Another way to feel energetic instead of lethargic? Rest during weekends. In my line of work, I sometimes need to work Saturdays or Sundays. When this happens, I make sure to avail of a rest day between Monday to Friday within the following week. As I’ve gotten older, I have learned the value of quality time with my family on weekends. Nothing can beat catching up with the hubby and kids at a leisurely pace. On weekends we try exploring new places to eat–I just live for these simple pleasures–food adventures and long conversations with my loved ones. They make for wonderful memories. You just can’t put a price tag on that. A weekend spent with my family recharges me. The happiness prepares me for the inevitable hectic Monday up ahead. Knowing the weekend is right around the corner somehow fuels me throughout the week because I have something fun and pleasant to look forward to.
4. Love myself. I know it sounds selfish to some and it sounded selfish even to me at first. But I learned that loving myself simply means giving myself credit when credit is due and being kind to myself. The most beneficial result of loving myself is that I have become a more loving person to my family, since there’s so much more love and kindness to give.
Quick tip: On weekends, I schedule a thirty-minute back massage at the nail salon and if time permits, I have a mani-pedi or just a cleaning when I’m not in the mood for nail polish. The main purpose of the visit is the back massage. Just half an hour does wonders and gives me an added boost! (If you’re in the Alabang area try Nail Tropics at ATC).

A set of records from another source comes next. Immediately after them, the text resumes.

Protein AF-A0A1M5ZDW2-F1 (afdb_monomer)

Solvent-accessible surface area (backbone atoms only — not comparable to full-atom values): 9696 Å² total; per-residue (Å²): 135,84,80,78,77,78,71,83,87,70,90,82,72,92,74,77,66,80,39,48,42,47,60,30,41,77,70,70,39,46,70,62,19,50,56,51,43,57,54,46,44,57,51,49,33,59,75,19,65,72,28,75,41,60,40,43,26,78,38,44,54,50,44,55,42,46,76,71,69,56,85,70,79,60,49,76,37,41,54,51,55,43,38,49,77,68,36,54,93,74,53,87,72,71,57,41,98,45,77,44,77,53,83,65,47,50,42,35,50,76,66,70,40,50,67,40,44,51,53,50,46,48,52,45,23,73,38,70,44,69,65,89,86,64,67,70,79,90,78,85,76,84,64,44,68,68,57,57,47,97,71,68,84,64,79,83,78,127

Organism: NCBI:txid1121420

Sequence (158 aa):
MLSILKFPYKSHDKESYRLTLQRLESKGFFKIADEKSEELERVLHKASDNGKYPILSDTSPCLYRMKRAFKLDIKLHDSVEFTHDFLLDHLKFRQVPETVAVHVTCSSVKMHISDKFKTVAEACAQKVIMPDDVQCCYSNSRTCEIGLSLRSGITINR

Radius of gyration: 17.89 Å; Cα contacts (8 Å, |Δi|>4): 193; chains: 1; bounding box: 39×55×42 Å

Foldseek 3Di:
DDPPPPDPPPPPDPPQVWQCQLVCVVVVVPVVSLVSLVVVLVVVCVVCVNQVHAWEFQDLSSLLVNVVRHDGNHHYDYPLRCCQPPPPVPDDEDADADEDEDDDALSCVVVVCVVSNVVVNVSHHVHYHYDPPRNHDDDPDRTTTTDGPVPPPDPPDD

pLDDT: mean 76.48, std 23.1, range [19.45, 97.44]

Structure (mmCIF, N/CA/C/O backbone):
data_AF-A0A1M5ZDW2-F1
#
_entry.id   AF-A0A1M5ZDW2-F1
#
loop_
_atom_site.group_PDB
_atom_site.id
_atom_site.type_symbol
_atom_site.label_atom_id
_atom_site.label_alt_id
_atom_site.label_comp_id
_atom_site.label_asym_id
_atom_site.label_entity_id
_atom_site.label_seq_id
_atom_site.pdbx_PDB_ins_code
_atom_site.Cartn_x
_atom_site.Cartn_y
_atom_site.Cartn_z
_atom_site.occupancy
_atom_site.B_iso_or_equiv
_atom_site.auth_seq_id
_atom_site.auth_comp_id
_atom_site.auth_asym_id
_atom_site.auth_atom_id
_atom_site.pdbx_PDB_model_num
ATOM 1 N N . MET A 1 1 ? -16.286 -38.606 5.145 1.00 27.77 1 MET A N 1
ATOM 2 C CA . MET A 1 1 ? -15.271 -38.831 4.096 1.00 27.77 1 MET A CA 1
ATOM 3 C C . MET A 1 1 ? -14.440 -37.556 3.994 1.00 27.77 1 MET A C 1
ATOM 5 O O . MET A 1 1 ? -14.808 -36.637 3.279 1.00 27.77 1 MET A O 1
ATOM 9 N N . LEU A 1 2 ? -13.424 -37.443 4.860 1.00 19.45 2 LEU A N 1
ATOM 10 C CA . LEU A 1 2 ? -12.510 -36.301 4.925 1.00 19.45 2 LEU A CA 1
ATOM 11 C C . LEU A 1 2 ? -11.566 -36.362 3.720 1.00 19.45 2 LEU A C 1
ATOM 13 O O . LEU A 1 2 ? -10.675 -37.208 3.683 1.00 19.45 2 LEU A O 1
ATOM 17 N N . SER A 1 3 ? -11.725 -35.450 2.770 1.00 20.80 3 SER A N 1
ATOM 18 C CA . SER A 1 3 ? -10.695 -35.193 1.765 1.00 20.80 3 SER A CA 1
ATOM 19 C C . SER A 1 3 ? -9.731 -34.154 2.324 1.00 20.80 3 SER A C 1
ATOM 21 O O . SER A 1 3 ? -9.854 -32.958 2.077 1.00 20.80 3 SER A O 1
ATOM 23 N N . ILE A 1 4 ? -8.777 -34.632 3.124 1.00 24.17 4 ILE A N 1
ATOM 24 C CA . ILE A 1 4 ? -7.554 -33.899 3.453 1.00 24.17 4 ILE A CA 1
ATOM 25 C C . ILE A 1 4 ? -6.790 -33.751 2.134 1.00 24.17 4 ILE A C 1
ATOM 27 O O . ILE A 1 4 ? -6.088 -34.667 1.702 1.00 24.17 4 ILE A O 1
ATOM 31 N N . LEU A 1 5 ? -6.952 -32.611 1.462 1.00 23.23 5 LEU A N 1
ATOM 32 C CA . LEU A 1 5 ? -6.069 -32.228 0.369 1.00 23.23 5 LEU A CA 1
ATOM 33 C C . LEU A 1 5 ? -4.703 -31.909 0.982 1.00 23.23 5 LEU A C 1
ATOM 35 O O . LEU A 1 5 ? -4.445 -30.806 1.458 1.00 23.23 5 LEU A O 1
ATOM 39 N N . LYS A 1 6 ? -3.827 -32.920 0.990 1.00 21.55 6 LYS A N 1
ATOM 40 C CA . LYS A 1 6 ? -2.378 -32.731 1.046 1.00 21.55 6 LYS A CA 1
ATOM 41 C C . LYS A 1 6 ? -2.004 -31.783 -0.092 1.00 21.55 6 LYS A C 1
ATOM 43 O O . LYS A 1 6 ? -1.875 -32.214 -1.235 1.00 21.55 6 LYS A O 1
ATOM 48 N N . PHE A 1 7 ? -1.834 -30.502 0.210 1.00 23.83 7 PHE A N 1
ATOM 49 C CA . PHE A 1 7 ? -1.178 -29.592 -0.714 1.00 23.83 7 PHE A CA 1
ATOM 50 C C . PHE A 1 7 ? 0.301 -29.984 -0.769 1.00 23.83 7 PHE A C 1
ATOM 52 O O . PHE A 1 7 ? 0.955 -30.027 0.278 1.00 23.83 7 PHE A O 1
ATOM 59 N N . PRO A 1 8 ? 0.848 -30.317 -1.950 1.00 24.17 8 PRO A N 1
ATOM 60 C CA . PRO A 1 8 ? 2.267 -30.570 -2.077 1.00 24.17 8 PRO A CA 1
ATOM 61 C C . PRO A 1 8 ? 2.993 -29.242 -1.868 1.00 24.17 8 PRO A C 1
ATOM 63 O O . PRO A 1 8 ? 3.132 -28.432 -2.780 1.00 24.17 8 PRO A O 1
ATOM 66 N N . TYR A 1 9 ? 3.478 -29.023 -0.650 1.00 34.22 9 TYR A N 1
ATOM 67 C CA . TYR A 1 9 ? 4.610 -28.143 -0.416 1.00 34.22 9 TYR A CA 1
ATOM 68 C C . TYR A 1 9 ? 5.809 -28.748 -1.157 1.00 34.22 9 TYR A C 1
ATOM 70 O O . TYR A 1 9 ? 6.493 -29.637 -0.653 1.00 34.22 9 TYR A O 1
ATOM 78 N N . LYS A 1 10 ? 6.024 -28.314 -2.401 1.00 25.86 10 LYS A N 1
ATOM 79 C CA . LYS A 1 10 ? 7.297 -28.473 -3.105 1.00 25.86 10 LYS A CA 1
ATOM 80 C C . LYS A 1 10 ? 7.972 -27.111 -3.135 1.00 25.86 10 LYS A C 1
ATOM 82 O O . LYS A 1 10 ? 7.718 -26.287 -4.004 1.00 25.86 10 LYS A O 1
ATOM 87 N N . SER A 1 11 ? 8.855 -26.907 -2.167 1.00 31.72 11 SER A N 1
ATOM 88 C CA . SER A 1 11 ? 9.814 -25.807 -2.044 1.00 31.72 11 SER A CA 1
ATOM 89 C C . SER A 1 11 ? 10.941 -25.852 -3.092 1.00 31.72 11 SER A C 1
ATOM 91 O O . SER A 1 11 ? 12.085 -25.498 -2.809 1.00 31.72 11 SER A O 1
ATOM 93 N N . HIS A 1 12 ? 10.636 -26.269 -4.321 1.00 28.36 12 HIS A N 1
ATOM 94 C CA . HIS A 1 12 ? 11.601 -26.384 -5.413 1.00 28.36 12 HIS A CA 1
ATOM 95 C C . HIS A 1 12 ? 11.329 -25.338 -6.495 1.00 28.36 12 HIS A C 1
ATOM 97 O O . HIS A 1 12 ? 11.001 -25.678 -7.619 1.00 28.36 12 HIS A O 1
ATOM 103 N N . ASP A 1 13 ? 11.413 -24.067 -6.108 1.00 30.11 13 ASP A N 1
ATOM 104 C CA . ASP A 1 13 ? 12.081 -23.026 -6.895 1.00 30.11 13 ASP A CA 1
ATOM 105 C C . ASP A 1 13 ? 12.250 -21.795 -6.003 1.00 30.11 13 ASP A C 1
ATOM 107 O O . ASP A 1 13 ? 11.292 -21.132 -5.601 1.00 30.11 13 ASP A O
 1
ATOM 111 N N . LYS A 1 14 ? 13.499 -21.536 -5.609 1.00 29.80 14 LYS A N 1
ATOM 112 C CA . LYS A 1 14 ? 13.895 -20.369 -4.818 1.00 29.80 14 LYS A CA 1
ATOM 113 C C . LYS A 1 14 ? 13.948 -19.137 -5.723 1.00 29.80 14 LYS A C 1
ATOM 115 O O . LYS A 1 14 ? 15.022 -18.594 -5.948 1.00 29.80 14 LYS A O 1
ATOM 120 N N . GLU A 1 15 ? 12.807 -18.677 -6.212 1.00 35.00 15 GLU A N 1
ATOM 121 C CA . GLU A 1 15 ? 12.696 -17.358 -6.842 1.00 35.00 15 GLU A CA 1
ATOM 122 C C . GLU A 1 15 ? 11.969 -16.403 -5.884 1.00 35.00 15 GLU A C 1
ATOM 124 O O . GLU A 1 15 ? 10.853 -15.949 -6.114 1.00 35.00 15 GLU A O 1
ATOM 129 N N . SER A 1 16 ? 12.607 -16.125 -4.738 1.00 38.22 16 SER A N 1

And when I happen to pass by tthe vicinity of Bizu, I allow myself a chocolate macaron indulgence or two. Yes, I’ve finally accepted that I’m worth one or two macarons.

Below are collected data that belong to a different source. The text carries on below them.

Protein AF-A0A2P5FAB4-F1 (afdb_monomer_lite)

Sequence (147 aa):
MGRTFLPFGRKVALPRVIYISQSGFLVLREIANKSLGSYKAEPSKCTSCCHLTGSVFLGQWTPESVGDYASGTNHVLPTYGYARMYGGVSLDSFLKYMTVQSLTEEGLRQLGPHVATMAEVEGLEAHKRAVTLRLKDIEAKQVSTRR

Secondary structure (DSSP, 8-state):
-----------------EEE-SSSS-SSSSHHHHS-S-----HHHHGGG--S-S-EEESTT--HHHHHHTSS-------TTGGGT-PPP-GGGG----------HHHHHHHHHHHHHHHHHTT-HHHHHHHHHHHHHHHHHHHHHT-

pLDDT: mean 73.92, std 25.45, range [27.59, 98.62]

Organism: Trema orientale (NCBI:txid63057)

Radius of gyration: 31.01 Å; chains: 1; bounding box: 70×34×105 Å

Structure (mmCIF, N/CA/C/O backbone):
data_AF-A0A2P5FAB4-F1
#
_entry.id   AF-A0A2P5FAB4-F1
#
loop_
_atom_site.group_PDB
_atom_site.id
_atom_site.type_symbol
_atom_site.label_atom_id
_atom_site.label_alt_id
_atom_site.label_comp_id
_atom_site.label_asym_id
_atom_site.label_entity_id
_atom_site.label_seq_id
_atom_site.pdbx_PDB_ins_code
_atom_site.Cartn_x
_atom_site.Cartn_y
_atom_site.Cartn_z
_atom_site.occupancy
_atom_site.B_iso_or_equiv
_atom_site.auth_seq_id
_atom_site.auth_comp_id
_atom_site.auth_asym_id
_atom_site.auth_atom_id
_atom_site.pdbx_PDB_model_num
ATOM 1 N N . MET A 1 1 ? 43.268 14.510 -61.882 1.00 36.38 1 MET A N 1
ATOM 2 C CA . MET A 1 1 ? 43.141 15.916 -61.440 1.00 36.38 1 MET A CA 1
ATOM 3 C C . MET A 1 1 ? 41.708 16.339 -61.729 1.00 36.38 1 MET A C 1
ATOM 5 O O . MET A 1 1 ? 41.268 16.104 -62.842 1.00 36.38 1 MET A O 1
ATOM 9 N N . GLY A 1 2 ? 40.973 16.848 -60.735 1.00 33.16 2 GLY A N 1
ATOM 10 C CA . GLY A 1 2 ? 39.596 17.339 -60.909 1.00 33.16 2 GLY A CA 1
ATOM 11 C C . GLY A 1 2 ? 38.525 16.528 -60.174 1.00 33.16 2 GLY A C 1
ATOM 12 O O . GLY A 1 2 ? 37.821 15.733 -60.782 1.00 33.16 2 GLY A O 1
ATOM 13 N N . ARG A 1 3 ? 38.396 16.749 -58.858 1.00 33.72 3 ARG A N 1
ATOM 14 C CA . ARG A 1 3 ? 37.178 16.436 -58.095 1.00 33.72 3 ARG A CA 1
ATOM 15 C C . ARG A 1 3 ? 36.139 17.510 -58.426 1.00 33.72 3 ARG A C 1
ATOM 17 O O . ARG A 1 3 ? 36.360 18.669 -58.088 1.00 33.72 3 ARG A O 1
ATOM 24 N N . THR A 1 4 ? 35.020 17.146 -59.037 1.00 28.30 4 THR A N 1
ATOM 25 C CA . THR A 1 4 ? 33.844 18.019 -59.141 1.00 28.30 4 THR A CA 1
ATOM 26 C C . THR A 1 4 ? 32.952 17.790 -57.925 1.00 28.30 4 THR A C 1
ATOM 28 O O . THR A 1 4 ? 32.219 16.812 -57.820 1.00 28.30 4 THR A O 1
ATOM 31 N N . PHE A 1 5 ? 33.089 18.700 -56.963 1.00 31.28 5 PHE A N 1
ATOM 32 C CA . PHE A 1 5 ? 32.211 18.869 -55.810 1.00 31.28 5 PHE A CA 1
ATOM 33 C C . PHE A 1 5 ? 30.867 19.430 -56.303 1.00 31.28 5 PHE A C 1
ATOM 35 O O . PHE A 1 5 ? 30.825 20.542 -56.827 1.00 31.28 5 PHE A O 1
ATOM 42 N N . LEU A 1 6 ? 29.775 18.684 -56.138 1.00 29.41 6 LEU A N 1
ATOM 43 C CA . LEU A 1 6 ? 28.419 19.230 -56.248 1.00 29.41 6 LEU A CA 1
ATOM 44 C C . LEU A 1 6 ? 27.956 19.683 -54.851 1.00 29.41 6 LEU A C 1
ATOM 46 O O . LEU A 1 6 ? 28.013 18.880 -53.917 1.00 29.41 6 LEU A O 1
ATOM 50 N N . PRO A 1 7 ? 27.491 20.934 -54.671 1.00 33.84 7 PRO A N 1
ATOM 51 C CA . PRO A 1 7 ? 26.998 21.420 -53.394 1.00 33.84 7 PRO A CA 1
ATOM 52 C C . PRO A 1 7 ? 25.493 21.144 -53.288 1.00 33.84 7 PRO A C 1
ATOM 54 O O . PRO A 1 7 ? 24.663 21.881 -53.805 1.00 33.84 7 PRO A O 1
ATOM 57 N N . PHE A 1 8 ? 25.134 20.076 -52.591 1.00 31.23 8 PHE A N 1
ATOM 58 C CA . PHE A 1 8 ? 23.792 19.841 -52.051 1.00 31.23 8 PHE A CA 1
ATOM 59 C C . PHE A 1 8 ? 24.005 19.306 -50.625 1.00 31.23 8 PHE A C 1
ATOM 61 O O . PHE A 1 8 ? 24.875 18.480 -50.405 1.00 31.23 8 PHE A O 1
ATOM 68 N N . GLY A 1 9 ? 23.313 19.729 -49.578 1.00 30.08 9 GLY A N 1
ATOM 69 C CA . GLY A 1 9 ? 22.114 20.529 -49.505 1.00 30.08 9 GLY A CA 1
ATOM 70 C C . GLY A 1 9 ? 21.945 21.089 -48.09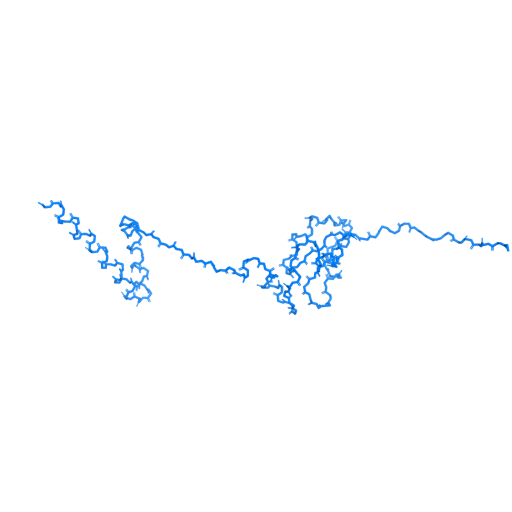4 1.00 30.08 9 GLY A C 1
ATOM 71 O O . GLY A 1 9 ? 22.790 20.933 -47.214 1.00 30.08 9 GLY A O 1
ATOM 72 N N . ARG A 1 10 ? 20.835 21.801 -47.929 1.00 27.59 10 ARG A N 1
ATOM 73 C CA . ARG A 1 10 ? 20.369 22.486 -46.720 1.00 27.59 10 ARG A CA 1
ATOM 74 C C . ARG A 1 10 ? 20.683 21.706 -45.436 1.00 27.59 10 ARG A C 1
ATOM 76 O O . ARG A 1 10 ? 20.416 20.511 -45.366 1.00 27.59 10 ARG A O 1
ATOM 83 N N . LYS A 1 11 ? 21.137 22.412 -44.391 1.00 32.78 11 LYS A N 1
ATOM 84 C CA . LYS A 1 11 ? 21.057 21.930 -43.003 1.00 32.78 11 LYS A CA 1
ATOM 85 C C . LYS A 1 11 ? 19.596 21.567 -42.720 1.00 32.78 11 LYS A C 1
ATOM 87 O O . LYS A 1 11 ? 18.778 22.451 -42.475 1.00 32.78 11 LYS A O 1
ATOM 92 N N . VA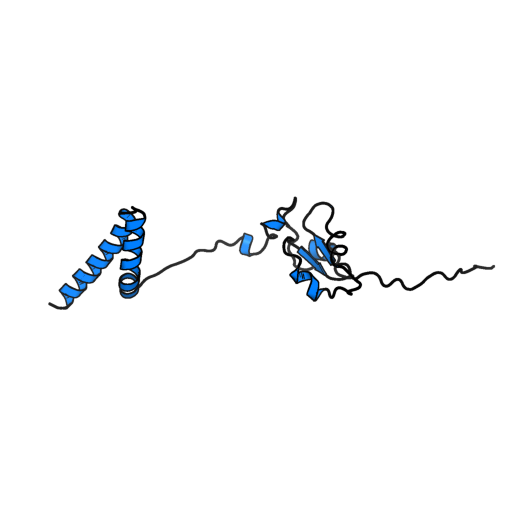L A 1 12 ? 19.252 20.287 -42.816 1.00 31.33 12 VAL A N 1
ATOM 93 C CA . VAL A 1 12 ? 17.943 19.792 -42.397 1.00 31.33 12 VAL A CA 1
ATOM 94 C C . VAL A 1 12 ? 17.949 19.863 -40.876 1.00 31.33 12 VAL A C 1
ATOM 96 O O . VAL A 1 12 ? 18.726 19.171 -40.223 1.00 31.33 12 VAL A O 1
ATOM 99 N N . ALA A 1 13 ? 17.142 20.757 -40.307 1.00 36.66 13 ALA A N 1
ATOM 100 C CA . ALA A 1 13 ? 16.863 20.747 -38.881 1.00 36.66 13 ALA A CA 1
ATOM 101 C C . ALA A 1 13 ? 16.155 19.423 -38.572 1.00 36.66 13 ALA A C 1
ATOM 103 O O . ALA A 1 13 ? 14.976 19.258 -38.879 1.00 36.66 13 ALA A O 1
ATOM 104 N N . LEU A 1 14 ? 16.907 18.455 -38.051 1.00 35.41 14 LEU A N 1
ATOM 105 C CA . LEU A 1 14 ? 16.365 17.162 -37.660 1.00 35.41 14 LEU A CA 1
ATOM 106 C C . LEU A 1 14 ? 15.337 17.382 -36.535 1.00 35.41 14 LEU A C 1
ATOM 108 O O . LEU A 1 14 ? 15.597 18.172 -35.619 1.00 35.41 14 LEU A O 1
ATOM 112 N N . PRO A 1 15 ? 14.155 16.746 -36.598 1.00 38.50 15 PRO A N 1
ATOM 113 C CA . PRO A 1 15 ? 13.135 16.920 -35.574 1.00 38.50 15 PRO A CA 1
ATOM 114 C C . PRO A 1 15 ? 13.649 16.385 -34.231 1.00 38.50 15 PRO A C 1
ATOM 116 O O . PRO A 1 15 ? 14.338 15.371 -34.170 1.00 38.50 15 PRO A O 1
ATOM 119 N N . ARG A 1 16 ? 13.325 17.082 -33.138 1.00 45.16 16 ARG A N 1
ATOM 120 C CA . ARG A 1 16 ? 13.627 16.658 -31.764 1.00 45.16 16 ARG A CA 1
ATOM 121 C C . ARG A 1 16 ? 12.787 15.417 -31.440 1.00 45.16 16 ARG A C 1
ATOM 123 O O . ARG A 1 16 ? 11.603 15.545 -31.152 1.00 45.16 16 ARG A O 1
ATOM 130 N N . VAL A 1 17 ? 13.393 14.236 -31.557 1.00 49.44 17 VAL A N 1
ATOM 131 C CA . VAL A 1 17 ? 12.731 12.935 -31.375 1.00 49.44 17 VAL A CA 1
ATOM 132 C C . VAL A 1 17 ? 12.613 12.600 -29.886 1.00 49.44 17 VAL A C 1
ATOM 134 O O . VAL A 1 17 ? 13.550 12.807 -29.114 1.00 49.44 17 VAL A O 1
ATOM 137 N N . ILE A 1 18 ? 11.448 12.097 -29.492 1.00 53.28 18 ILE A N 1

Starting 2015, I’ve made it a point to spend time with friends. Every month, I schedule at least one dinner on a weekday or lunch on a weekend to catch up with a friend or a group of friends. Being with people I genuinely like and feel at home with is a way to recharge. I have found that surrounding myself with positive energy from people I care about contributes to my well-being and happiness and is one way of loving myself!
My wish is for more moms to appreciate themselves and recognize their value to their family and workplace. More moms should be exclaiming, “We are mom enough!”